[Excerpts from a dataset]

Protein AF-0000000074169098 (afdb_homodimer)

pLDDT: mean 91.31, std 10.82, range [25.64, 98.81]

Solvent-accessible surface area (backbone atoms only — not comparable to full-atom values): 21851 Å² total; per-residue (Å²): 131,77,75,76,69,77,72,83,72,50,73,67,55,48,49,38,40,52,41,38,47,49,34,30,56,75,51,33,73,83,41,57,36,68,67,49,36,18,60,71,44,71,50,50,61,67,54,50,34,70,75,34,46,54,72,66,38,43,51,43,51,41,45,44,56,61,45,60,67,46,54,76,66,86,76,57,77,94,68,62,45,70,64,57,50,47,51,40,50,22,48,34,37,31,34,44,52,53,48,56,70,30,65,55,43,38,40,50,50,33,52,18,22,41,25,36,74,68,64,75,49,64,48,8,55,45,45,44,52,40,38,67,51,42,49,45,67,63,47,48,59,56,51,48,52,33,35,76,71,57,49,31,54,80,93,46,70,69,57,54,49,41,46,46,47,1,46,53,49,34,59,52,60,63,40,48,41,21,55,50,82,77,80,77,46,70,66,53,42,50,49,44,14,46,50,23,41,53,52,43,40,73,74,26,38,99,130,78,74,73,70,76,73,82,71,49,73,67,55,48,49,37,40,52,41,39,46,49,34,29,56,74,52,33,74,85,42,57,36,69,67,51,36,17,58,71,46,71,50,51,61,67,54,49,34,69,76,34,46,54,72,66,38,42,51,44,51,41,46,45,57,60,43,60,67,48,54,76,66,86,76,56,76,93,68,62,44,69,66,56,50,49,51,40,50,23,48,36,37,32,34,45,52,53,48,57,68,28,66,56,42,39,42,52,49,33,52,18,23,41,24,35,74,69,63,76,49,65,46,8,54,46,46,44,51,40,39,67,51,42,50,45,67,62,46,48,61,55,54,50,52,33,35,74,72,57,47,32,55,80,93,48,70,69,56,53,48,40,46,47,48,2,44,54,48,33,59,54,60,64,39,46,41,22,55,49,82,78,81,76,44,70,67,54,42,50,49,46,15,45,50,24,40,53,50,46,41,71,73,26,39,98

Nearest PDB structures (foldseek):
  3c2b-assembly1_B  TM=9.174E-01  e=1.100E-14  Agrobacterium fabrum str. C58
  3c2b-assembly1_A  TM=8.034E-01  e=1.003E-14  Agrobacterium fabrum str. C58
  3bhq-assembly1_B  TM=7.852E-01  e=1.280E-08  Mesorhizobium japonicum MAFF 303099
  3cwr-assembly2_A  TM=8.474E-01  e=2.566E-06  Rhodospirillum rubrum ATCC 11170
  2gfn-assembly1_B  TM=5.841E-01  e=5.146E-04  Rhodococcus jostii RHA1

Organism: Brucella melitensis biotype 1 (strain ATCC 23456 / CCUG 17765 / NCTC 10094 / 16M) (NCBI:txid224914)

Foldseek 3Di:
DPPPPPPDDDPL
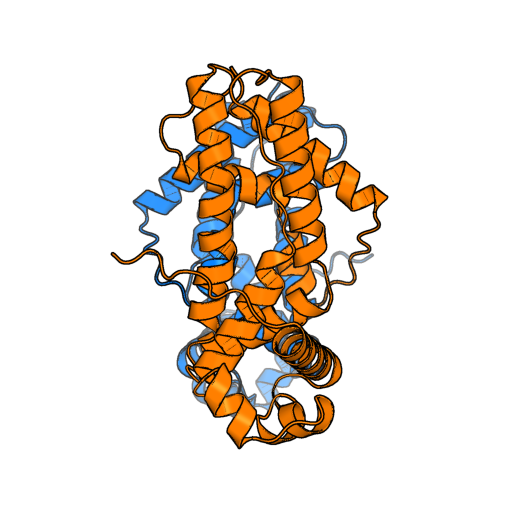RLLLLVQLLVQCLVPNPVSNDLVNSCVSSVHDSVVVCVVQNDPQSSLLVSLLSLLPQQDQDDDDLVPDDLVSLLVRQLSNLLSLQVSLLDSSNLSLVLNLVVCVVVVVDCSVVSNVCSPLVVSLVRCLVSVVSCVVVQFWADDDSVVLSVLLVCQRCPCPNVCVNVPHPDDDDSVNSSVSSSRSSVVSCVVTTD/DPPPPPPDDDPLRLLLLVQLLVQCLVPNPVSNDLVNSCVSSVHDSVVVCVVQNDPQSSLLVSLLSLLPQQDQDDDDLVPDDLVSLLVRQLSNLLSLQVSLLDSSNLSLVLNLVVCVVVVVDCSVVSNVCSPLVVSLVRCLVSVVSCVVVQFWADDDSVVLSVLLVCQRCPCPNVCVNVPHPDDDDSVNSSVSSSRSSVVSCVVTTD

InterPro domains:
  IPR001647 DNA-binding HTH domain, TetR-type [PF00440] (17-62)
  IPR001647 DNA-binding HTH domain, TetR-type [PR00455] (16-29)
  IPR001647 DNA-binding HTH domain, TetR-type [PR00455] (37-60)
  IPR001647 DNA-binding HTH domain, TetR-type [PS50977] (10-70)
  IPR009057 Homedomain-like superfamily [SSF46689] (12-68)
  IPR039536 Transcriptional regulator TetR, C-terminal, Proteobacteria type [PF14246] (88-206)
  IPR050109 HTH-type, TetR-like transcriptional regulator [PTHR30055] (11-188)

Secondary structure (DSSP, 8-state):
----------HHHHHHHHHHHHHHHHH-TTT--HHHHHHHHT--HHHHHHHH-SHHHHHHHHHHHHHTTSPPPPPPGGG--HHHHHHHHHHHHHHHHHHHHSHHHHHHHHHHHHHHHHT--SHHHHHHIIIIIHHHHHHHHHHHHHHHTTSB--S-HHHHHHHHHHHHHTTHHHHHHTT------HHHHHHHHHHHHHHHHHHHB-/----------HHHHHHHHHHHHHHHHH-TTT--HHHHHHHHT--HHHHHHHH-SHHHHHHHHHHHHHTTSPPPPPPGGG--HHHHHHHHHHHHHHHHHHHHSHHHHHHHHHHHHHHHHT--SHHHHHHIIIIIHHHHHHHHHHHHHHHTTSB--S-HHHHHHHHHHHHHTTHHHHHHTT------HHHHHHHHHHHHHHHHHHHB-

Radius of gyration: 22.77 Å; Cα contacts (8 Å, |Δi|>4): 517; chains: 2; bounding box: 57×60×41 Å

Sequence (412 aa):
MQAHKQQVLSPRQNDVLEQALRLLVEGGDRALTTASIARAANCSKESLYKWFGDRDGLLTAMVRWQASKVRVVPLAREKLDAESLFSSLEHFARDWLLVLSGRTSIALNRLAVSHAASGRSALGEIVLSNGTVAMAERLKPILTMGKEAGLLIFDDIDEAFRTFFGLVVRDMQIRLLLGDRLKLTDEVVIRDARRATKRFFALYGAMQAHKQQVLSPRQNDVLEQALRLLVEGGDRALTTASIARAANCSKESLYKWFGDRDGLLTAMVRWQASKVRVVPLAREKLDAESLFSSLEHFARDWLLVLSGRTSIALNRLAVSHAASGRSALGEIVLSNGTVAMAERLKPILTMGKEAGLLIFDDIDEAFRTFFGLVVRDMQIRLLLGDRLKLTDEVVIRDARRATKRFFALYGA

Structure (mmCIF, N/CA/C/O backbone):
data_AF-0000000074169098-model_v1
#
loop_
_entity.id
_entity.type
_entity.pdbx_description
1 polymer 'Transcriptional regulator, tetr family'
#
loop_
_atom_site.group_PDB
_atom_site.id
_atom_site.type_symbol
_atom_site.label_atom_id
_atom_site.label_alt_id
_atom_site.label_comp_id
_atom_site.label_asym_id
_atom_site.label_entity_id
_atom_site.label_seq_id
_atom_site.pdbx_PDB_ins_code
_atom_site.Cartn_x
_atom_site.Cartn_y
_atom_site.Cartn_z
_atom_site.occupancy
_atom_site.B_iso_or_equiv
_atom_site.auth_seq_id
_atom_site.auth_comp_id
_atom_site.auth_asym_id
_atom_site.auth_atom_id
_atom_site.pdbx_PDB_model_num
ATOM 1 N N . MET A 1 1 ? -4.273 29.531 -8.07 1 25.64 1 MET A N 1
ATOM 2 C CA . MET A 1 1 ? -4.723 28.312 -7.406 1 25.64 1 MET A CA 1
ATOM 3 C C . MET A 1 1 ? -4.75 28.484 -5.895 1 25.64 1 MET A C 1
ATOM 5 O O . MET A 1 1 ? -3.713 28.734 -5.273 1 25.64 1 MET A O 1
ATOM 9 N N . GLN A 1 2 ? -5.793 29.156 -5.309 1 26.92 2 GLN A N 1
ATOM 10 C CA . GLN A 1 2 ? -5.848 29.625 -3.932 1 26.92 2 GLN A CA 1
ATOM 11 C C . GLN A 1 2 ? -5.488 28.516 -2.951 1 26.92 2 GLN A C 1
ATOM 13 O O . GLN A 1 2 ? -5.945 27.375 -3.098 1 26.92 2 GLN A O 1
ATOM 18 N N . ALA A 1 3 ? -4.355 28.406 -2.477 1 34.75 3 ALA A N 1
ATOM 19 C CA . ALA A 1 3 ? -4.031 27.562 -1.327 1 34.75 3 ALA A CA 1
ATOM 20 C C . ALA A 1 3 ? -5.238 27.391 -0.41 1 34.75 3 ALA A C 1
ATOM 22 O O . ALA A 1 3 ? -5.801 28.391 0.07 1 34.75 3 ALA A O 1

**INSTRUCTIONS TO FOLLOW**
The lines above, from the first through the one containing "pLDDT: mean 91.31, std", must be restated word for word, with nothing added.

**EXERCISE RESPONSE**
Protein AF-0000000074169098 (afdb_homodimer)

pLDDT: mean 91.31, std 10.82, range [25.64, 98.81]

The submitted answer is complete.